INSTRUCTIONS FOR THE TASK:
Print the data below exactly, but only the lines from the one containing "ATOM 26 O O" down to the one containing "ATOM 44 O O", inclusive.

SOURCE MATERIAL:
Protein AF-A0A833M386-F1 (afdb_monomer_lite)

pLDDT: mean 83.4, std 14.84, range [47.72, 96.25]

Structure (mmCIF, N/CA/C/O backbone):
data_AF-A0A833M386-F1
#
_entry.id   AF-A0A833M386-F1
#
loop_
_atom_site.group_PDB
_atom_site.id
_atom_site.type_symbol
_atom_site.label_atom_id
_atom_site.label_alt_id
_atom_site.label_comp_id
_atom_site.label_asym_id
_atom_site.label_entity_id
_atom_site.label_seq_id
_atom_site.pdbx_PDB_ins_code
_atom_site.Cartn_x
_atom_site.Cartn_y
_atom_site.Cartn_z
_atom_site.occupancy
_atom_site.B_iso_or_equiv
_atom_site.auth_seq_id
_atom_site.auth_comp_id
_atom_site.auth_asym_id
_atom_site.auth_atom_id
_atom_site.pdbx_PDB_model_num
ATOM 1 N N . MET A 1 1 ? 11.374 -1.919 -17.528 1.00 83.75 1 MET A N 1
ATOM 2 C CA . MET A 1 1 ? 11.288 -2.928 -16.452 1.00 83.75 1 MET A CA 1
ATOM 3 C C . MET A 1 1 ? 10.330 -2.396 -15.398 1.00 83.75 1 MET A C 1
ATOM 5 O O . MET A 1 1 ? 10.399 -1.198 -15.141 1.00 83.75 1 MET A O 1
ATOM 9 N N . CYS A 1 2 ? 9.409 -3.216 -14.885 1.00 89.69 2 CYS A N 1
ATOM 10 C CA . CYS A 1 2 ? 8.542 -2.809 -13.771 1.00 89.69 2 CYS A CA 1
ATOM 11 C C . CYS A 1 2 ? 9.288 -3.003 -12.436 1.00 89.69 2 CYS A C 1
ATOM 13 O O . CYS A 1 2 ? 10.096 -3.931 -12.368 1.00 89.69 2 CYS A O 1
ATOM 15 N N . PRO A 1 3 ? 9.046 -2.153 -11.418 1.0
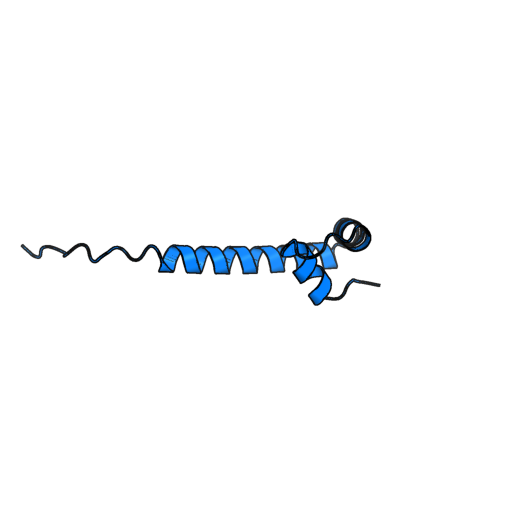0 90.81 3 PRO A N 1
ATOM 16 C CA . PRO A 1 3 ? 9.549 -2.357 -10.060 1.00 90.81 3 PRO A CA 1
ATOM 17 C C . PRO A 1 3 ? 9.014 -3.660 -9.465 1.00 90.81 3 PRO A C 1
ATOM 19 O O . PRO A 1 3 ? 7.945 -4.139 -9.861 1.00 90.81 3 PRO A O 1
ATOM 22 N N . GLU A 1 4 ? 9.746 -4.221 -8.508 1.00 92.75 4 GLU A N 1
ATOM 23 C CA . GLU A 1 4 ? 9.292 -5.413 -7.807 1.00 92.75 4 GLU A CA 1
ATOM 24 C C . GLU A 1 4 ? 8.116 -5.064 -6.884 1.00 92.75 4 GLU A C 1
ATOM 26 O O . GLU A 1 4 ? 7.969 -3.935 -6.406 1.00 92.75 4 GLU A O 1
ATOM 31 N N . GLN A 1 5 ? 7.259 -6.044 -6.594 1.00 89.81 5 GLN A N 1
ATOM 32 C CA . GLN A 1 5 ? 6.105 -5.835 -5.712 1.00 89.81 5 GLN A CA 1
ATOM 33 C C . GLN A 1 5 ? 6.527 -5.335 -4.316 1.00 89.81 5 GLN A C 1
ATOM 35 O O . GLN A 1 5 ? 5.833 -4.518 -3.712 1.00 89.81 5 GLN A O 1
ATOM 40 N N . LYS A 1 6 ? 7.684 -5.794 -3.814 1.00 92.38 6 LYS A N 1
ATOM 41 C CA . LYS A 1 6 ? 8.261 -5.354 -2.533 1.00 92.38 6 LYS A CA 1
ATOM 42 C C . LYS A 1 6 ? 8.559 -3.851 -2.525 1.00 92.38 6 LYS A C 1
ATOM 44 O O . LYS A 1 6 ? 8.314 -3.193 -1.517 1.00 92.38 6 LYS A O 1
ATOM 49 N N . ASP A 1 7 ? 9.024 -3.312 -3.646 1.00 92.19 7 ASP A N 1
ATOM 50 C CA . ASP A 1 7 ? 9.362 -1.895 -3.776 1.00 92.19 7 ASP A CA 1
ATOM 51 C C . ASP A 1 7 ? 8.096 -1.030 -3.803 1.00 92.19 7 ASP A C 1
ATOM 53 O O . ASP A 1 7 ? 8.019 -0.003 -3.129 1.00 92.19 7 ASP A O 1
ATOM 57 N N . LEU A 1 8 ? 7.052 -1.490 -4.507 1.00 91.88 8 LEU A N 1
ATOM 58 C CA . LEU A 1 8 ? 5.732 -0.850 -4.491 1.00 91.88 8 LEU A CA 1
ATOM 59 C C . LEU A 1 8 ? 5.123 -0.845 -3.081 1.00 91.88 8 LEU A C 1
ATOM 61 O O . LEU A 1 8 ? 4.558 0.163 -2.664 1.00 91.88 8 LEU A O 1
ATOM 65 N N . MET A 1 9 ? 5.279 -1.935 -2.326 1.00 92.94 9 MET A N 1
ATOM 66 C CA . MET A 1 9 ? 4.827 -2.018 -0.934 1.00 92.94 9 MET A CA 1
ATOM 67 C C . MET A 1 9 ? 5.584 -1.037 -0.028 1.00 92.94 9 MET A C 1
ATOM 69 O O . MET A 1 9 ? 4.968 -0.314 0.753 1.00 92.94 9 MET A O 1
ATOM 73 N N . ASN A 1 10 ? 6.9
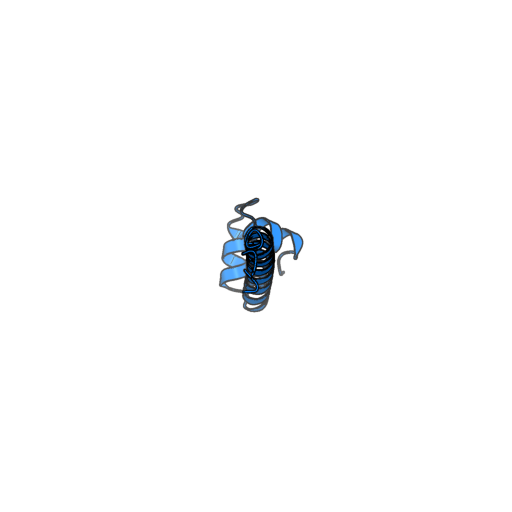14 -0.974 -0.135 1.00 92.38 10 ASN A N 1
ATOM 74 C CA . ASN A 1 10 ? 7.725 -0.028 0.638 1.00 92.38 10 ASN A CA 1
ATOM 75 C C . ASN A 1 10 ? 7.361 1.429 0.329 1.00 92.38 10 ASN A C 1
ATOM 77 O O . ASN A 1 10 ? 7.312 2.248 1.250 1.00 92.38 10 ASN A O 1
ATOM 81 N N . TYR A 1 11 ? 7.064 1.727 -0.939 1.00 92.00 11 TYR A N 1
ATOM 82 C CA . TYR A 1 11 ? 6.568 3.029 -1.374 1.00 92.00 11 TYR A CA 1
ATOM 83 C C . TYR A 1 11 ? 5.228 3.381 -0.709 1.00 92.00 11 TYR A C 1
ATOM 85 O O . TYR A 1 11 ? 5.110 4.455 -0.124 1.00 92.00 11 TYR A O 1
ATOM 93 N N . VAL A 1 12 ? 4.241 2.476 -0.741 1.00 91.31 12 VAL A N 1
ATOM 94 C CA . VAL A 1 12 ? 2.916 2.711 -0.134 1.00 91.31 12 VAL A CA 1
ATOM 95 C C . VAL A 1 12 ? 3.010 2.882 1.384 1.00 91.31 12 VAL A C 1
ATOM 97 O O . VAL A 1 12 ? 2.374 3.762 1.954 1.00 91.31 12 VAL A O 1
ATOM 100 N N . LEU A 1 13 ? 3.858 2.093 2.047 1.00 90.00 13 LEU A N 1
ATOM 101 C CA . LEU A 1 13 ? 4.097 2.203 3.489 1.00 90.00 13 LEU A CA 1
ATOM 102 C C . LEU A 1 13 ? 4.914 3.449 3.880 1.00 90.00 13 LEU A C 1
ATOM 104 O O . LEU A 1 13 ? 5.216 3.625 5.061 1.00 90.00 13 LEU A O 1
ATOM 108 N N . GLY A 1 14 ? 5.330 4.278 2.914 1.00 88.94 14 GLY A N 1
ATOM 109 C CA . GLY A 1 14 ? 6.156 5.463 3.147 1.00 88.94 14 GLY A CA 1
ATOM 110 C C . GLY A 1 14 ? 7.552 5.150 3.695 1.00 88.94 14 GLY A C 1
ATOM 111 O O . GLY A 1 14 ? 8.210 6.035 4.235 1.00 88.94 14 GLY A O 1
ATOM 112 N N . ARG A 1 15 ? 8.004 3.893 3.585 1.00 87.94 15 ARG A N 1
ATOM 113 C CA . ARG A 1 15 ? 9.297 3.428 4.116 1.00 87.94 15 ARG A CA 1
ATOM 114 C C . ARG A 1 15 ? 10.465 3.824 3.223 1.00 87.94 15 ARG A C 1
ATOM 116 O O . ARG A 1 15 ? 11.583 3.942 3.710 1.00 87.94 15 ARG A O 1
ATOM 123 N N . GLU A 1 16 ? 10.202 4.032 1.936 1.00 78.06 16 GLU A N 1
ATOM 124 C CA . GLU A 1 16 ? 11.205 4.445 0.963 1.00 78.06 16 GLU A CA 1
ATOM 125 C C . GLU A 1 16 ? 10.624 5.474 -0.010 1.00 78.06 16 GLU A C 1
ATOM 127 O O . GLU A 1 16 ? 9.527 5.306 -0.548 1.00 78.06 16 GLU A O 1
ATOM 132 N N . VAL A 1 17 ? 11.370 6.556 -0.238 1.00 71.75 17 VAL A N 1
ATOM 133 C CA . VAL A 1 17 ? 10.994 7.624 -1.171 1.00 71.75 17 VAL A CA 1
ATOM 134 C C . VAL A 1 17 ? 11.920 7.565 -2.380 1.00 71.75 17 VAL A C 1
ATOM 136 O O . VAL A 1 17 ? 12.838 8.369 -2.522 1.00 71.75 17 VAL A O 1
ATOM 139 N N . ASP A 1 18 ? 11.676 6.602 -3.267 1.00 83.88 18 ASP A N 1
ATOM 140 C CA . ASP A 1 18 ? 12.386 6.511 -4.542 1.00 83.88 18 ASP A CA 1
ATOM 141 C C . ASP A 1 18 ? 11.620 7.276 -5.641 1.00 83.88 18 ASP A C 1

RESULT:
ATOM 26 O O . GLU A 1 4 ? 7.969 -3.935 -6.406 1.00 92.75 4 GLU A O 1
ATOM 31 N N . GLN A 1 5 ? 7.259 -6.044 -6.594 1.00 89.81 5 GLN A N 1
ATOM 32 C CA . GLN A 1 5 ? 6.105 -5.835 -5.712 1.00 89.81 5 GLN A CA 1
ATOM 33 C C . GLN A 1 5 ? 6.527 -5.335 -4.316 1.00 89.81 5 GLN A C 1
ATOM 35 O O . GLN A 1 5 ? 5.833 -4.518 -3.712 1.00 89.81 5 GLN A O 1
ATOM 40 N N . LYS A 1 6 ? 7.684 -5.794 -3.814 1.00 92.38 6 LYS A N 1
ATOM 41 C CA . LYS A 1 6 ? 8.261 -5.354 -2.533 1.00 92.38 6 LYS A CA 1
ATOM 42 C C . LYS A 1 6 ? 8.559 -3.851 -2.525 1.00 92.38 6 LYS A C 1
ATOM 44 O O . LYS A 1 6 ? 8.314 -3.193 -1.517 1.00 92.38 6 LYS A O 1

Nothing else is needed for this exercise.